The successful application of Computer Aided Detection schemes to CT Colonography depends not only on their performances in terms of sensitivity and specificity, but also on the interaction with the radiologist, and thus ultimately on factors such as the nature of CAD prompts and the reading paradigm. Fecal tagging is emerging as a widely accepted technique for patient preparation, and patient-friendlier schemes are being proposed in an effort to increase compliance to screening programs; the interaction between CAD and FT regimens should likewise be taken into account. In this scenario, an analysis of the characteristics of CAD prompts is of paramount importance in order to guide further research, both from clinical and technical viewpoints.
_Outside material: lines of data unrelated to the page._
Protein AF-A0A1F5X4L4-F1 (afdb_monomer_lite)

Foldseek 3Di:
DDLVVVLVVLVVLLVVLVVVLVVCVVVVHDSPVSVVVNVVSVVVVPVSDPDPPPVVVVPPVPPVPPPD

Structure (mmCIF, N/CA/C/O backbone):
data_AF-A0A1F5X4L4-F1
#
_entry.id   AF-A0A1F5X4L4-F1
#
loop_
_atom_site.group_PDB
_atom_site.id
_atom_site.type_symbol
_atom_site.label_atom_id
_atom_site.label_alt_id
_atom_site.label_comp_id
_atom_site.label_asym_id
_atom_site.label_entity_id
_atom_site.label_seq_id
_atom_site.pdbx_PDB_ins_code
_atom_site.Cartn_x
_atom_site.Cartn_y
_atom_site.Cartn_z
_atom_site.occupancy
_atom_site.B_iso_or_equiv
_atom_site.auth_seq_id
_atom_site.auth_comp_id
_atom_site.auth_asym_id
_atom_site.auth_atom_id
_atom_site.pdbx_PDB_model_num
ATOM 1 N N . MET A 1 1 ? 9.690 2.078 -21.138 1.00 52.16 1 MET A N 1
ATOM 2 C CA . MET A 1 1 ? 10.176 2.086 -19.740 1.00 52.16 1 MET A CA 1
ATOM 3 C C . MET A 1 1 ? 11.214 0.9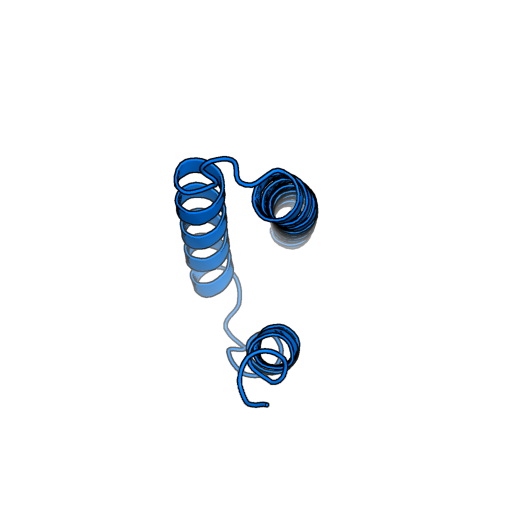94 -19.577 1.00 52.16 1 MET A C 1
ATOM 5 O O . MET A 1 1 ? 10.973 -0.103 -20.063 1.00 52.16 1 MET A O 1
ATOM 9 N N . SER A 1 2 ? 12.360 1.271 -18.951 1.00 74.50 2 SER A N 1
ATOM 10 C C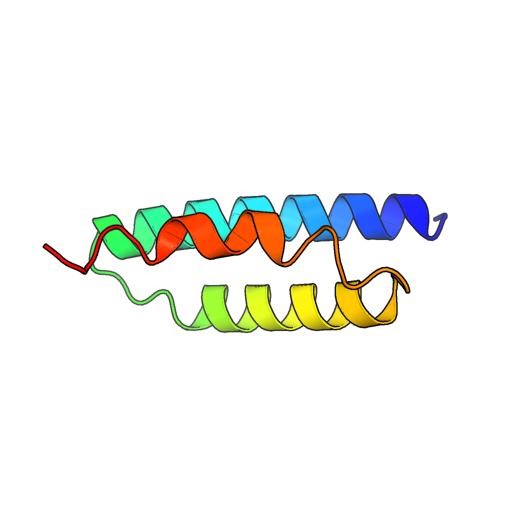A . SER A 1 2 ? 13.328 0.210 -18.642 1.00 74.50 2 SER A CA 1
ATOM 11 C C . SER A 1 2 ? 12.822 -0.641 -17.468 1.00 74.50 2 SER A C 1
ATOM 13 O O . SER A 1 2 ? 12.093 -0.138 -16.609 1.00 74.50 2 SER A O 1
ATOM 15 N N . GLN A 1 3 ? 13.213 -1.918 -17.405 1.00 68.94 3 GLN A N 1
ATOM 16 C CA . GLN A 1 3 ? 12.865 -2.838 -16.304 1.00 68.94 3 GLN A CA 1
ATOM 17 C C . GLN A 1 3 ? 13.192 -2.241 -14.922 1.00 68.94 3 GLN A C 1
ATOM 19 O O . GLN A 1 3 ? 12.443 -2.387 -13.958 1.00 68.94 3 GLN A O 1
ATOM 24 N N . HIS A 1 4 ? 14.279 -1.471 -14.852 1.00 72.06 4 HIS A N 1
ATOM 25 C CA . HIS A 1 4 ? 14.717 -0.779 -13.646 1.00 72.06 4 HIS A CA 1
ATOM 26 C C . HIS A 1 4 ? 13.754 0.333 -13.194 1.00 72.06 4 HIS A C 1
ATOM 28 O O . HIS A 1 4 ? 13.604 0.590 -12.001 1.00 72.06 4 HIS A O 1
ATOM 34 N N . GLN A 1 5 ? 13.072 0.994 -14.130 1.00 75.62 5 GLN A N 1
ATOM 35 C CA . GLN A 1 5 ? 12.115 2.047 -13.803 1.00 75.62 5 GLN A CA 1
ATOM 36 C C . GLN A 1 5 ? 10.773 1.473 -13.343 1.00 75.62 5 GLN A C 1
ATOM 38 O O . GLN A 1 5 ? 10.209 1.970 -12.373 1.00 75.62 5 GLN A O 1
ATOM 43 N N . ALA A 1 6 ? 10.317 0.377 -13.959 1.00 77.81 6 ALA A N 1
ATOM 44 C CA . ALA A 1 6 ? 9.150 -0.369 -13.483 1.00 77.81 6 ALA A CA 1
ATOM 45 C C . ALA A 1 6 ? 9.359 -0.881 -12.047 1.00 77.81 6 ALA A C 1
ATOM 47 O O . ALA A 1 6 ? 8.475 -0.765 -11.202 1.00 77.81 6 ALA A O 1
ATOM 48 N N . TYR A 1 7 ? 10.565 -1.361 -11.746 1.00 81.44 7 TYR A N 1
ATOM 49 C CA . TYR A 1 7 ? 10.955 -1.793 -10.408 1.00 81.44 7 TYR A CA 1
ATOM 50 C C . TYR A 1 7 ? 10.853 -0.675 -9.359 1.00 81.44 7 TYR A C 1
ATOM 52 O O . TYR A 1 7 ? 10.250 -0.872 -8.305 1.00 81.44 7 TYR A O 1
ATOM 60 N N . LYS A 1 8 ? 11.382 0.520 -9.660 1.00 84.69 8 LYS A N 1
ATOM 61 C CA . LYS A 1 8 ? 11.295 1.679 -8.755 1.00 84.69 8 LYS A CA 1
ATOM 62 C C . LYS A 1 8 ? 9.851 2.084 -8.463 1.00 84.69 8 LYS A C 1
ATOM 64 O O . LYS A 1 8 ? 9.531 2.384 -7.318 1.00 84.69 8 LYS A O 1
ATOM 69 N N . VAL A 1 9 ? 8.986 2.055 -9.478 1.00 88.75 9 VAL A N 1
ATOM 70 C CA . VAL A 1 9 ? 7.558 2.368 -9.315 1.00 88.75 9 VAL A CA 1
ATOM 71 C C . VAL A 1 9 ? 6.881 1.360 -8.384 1.00 88.75 9 VAL A C 1
ATOM 73 O O . VAL A 1 9 ? 6.163 1.761 -7.474 1.00 88.75 9 VAL A O 1
ATOM 76 N N . ILE A 1 10 ? 7.146 0.060 -8.557 1.00 87.94 10 ILE A N 1
ATOM 77 C CA . ILE A 1 10 ? 6.543 -0.981 -7.709 1.00 87.94 10 ILE A CA 1
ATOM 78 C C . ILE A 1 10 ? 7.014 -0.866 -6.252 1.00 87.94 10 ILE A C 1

The CAD scheme analyzed in this paper is essentially composed of five steps: electronic cleansing, colon surface extraction, polyp candidate segmentation, pre-filtering of residual tagged stool and classification of the generated candidates in true polyps vs. false alarms. False positives were divided into six categories: untagged and tagged solid stool, haustral folds, extra-colonic candidates, ileocecal valve and cleansing artifacts. A full cathartic preparation was compared with a semi-cathartic regimen with sameday fecal tagging, which is characterized by higher patient acceptance but also higher inhomogeneity. The distribution of false positives at segmentation reflects the quality of preparation, as more inhomogeneous tagging results in a higher number of untagged solid stool and cleansing artifacts.

Paper Details

Date Published: 3 March 2009
PDF: 9 pages
Proc. SPIE 7260, Medical Imaging 2009: Computer-Aided Diagnosis, 72602L (3 March 2009); doi: 10.1117/12.811484
Show Author Affiliations
Lia Morra, im3D S.p.A. Medical Imaging Lab. (Italy)
Silvia Delsanto, im3D S.p.A. Medical Imaging Lab. (Italy)
Silvano Agliozzo, im3D S.p.A. Medical Imaging Lab. (Italy)
Riccardo Baggio, im3D S.p.A. Medical Imaging Lab. (Italy)
Erika Belluccio, Politecnico di Torino (Italy)
Loredana Correale, im3D S.p.A. Medical Imaging Lab. (Italy)
Dario Genova, Institute for Cancer Research and Treatment (Italy)
Alberto Bert, im3D S.p.A. Medical Imaging Lab. (Italy)
Daniele Regge, Institute for Cancer Research and Treatment (Italy)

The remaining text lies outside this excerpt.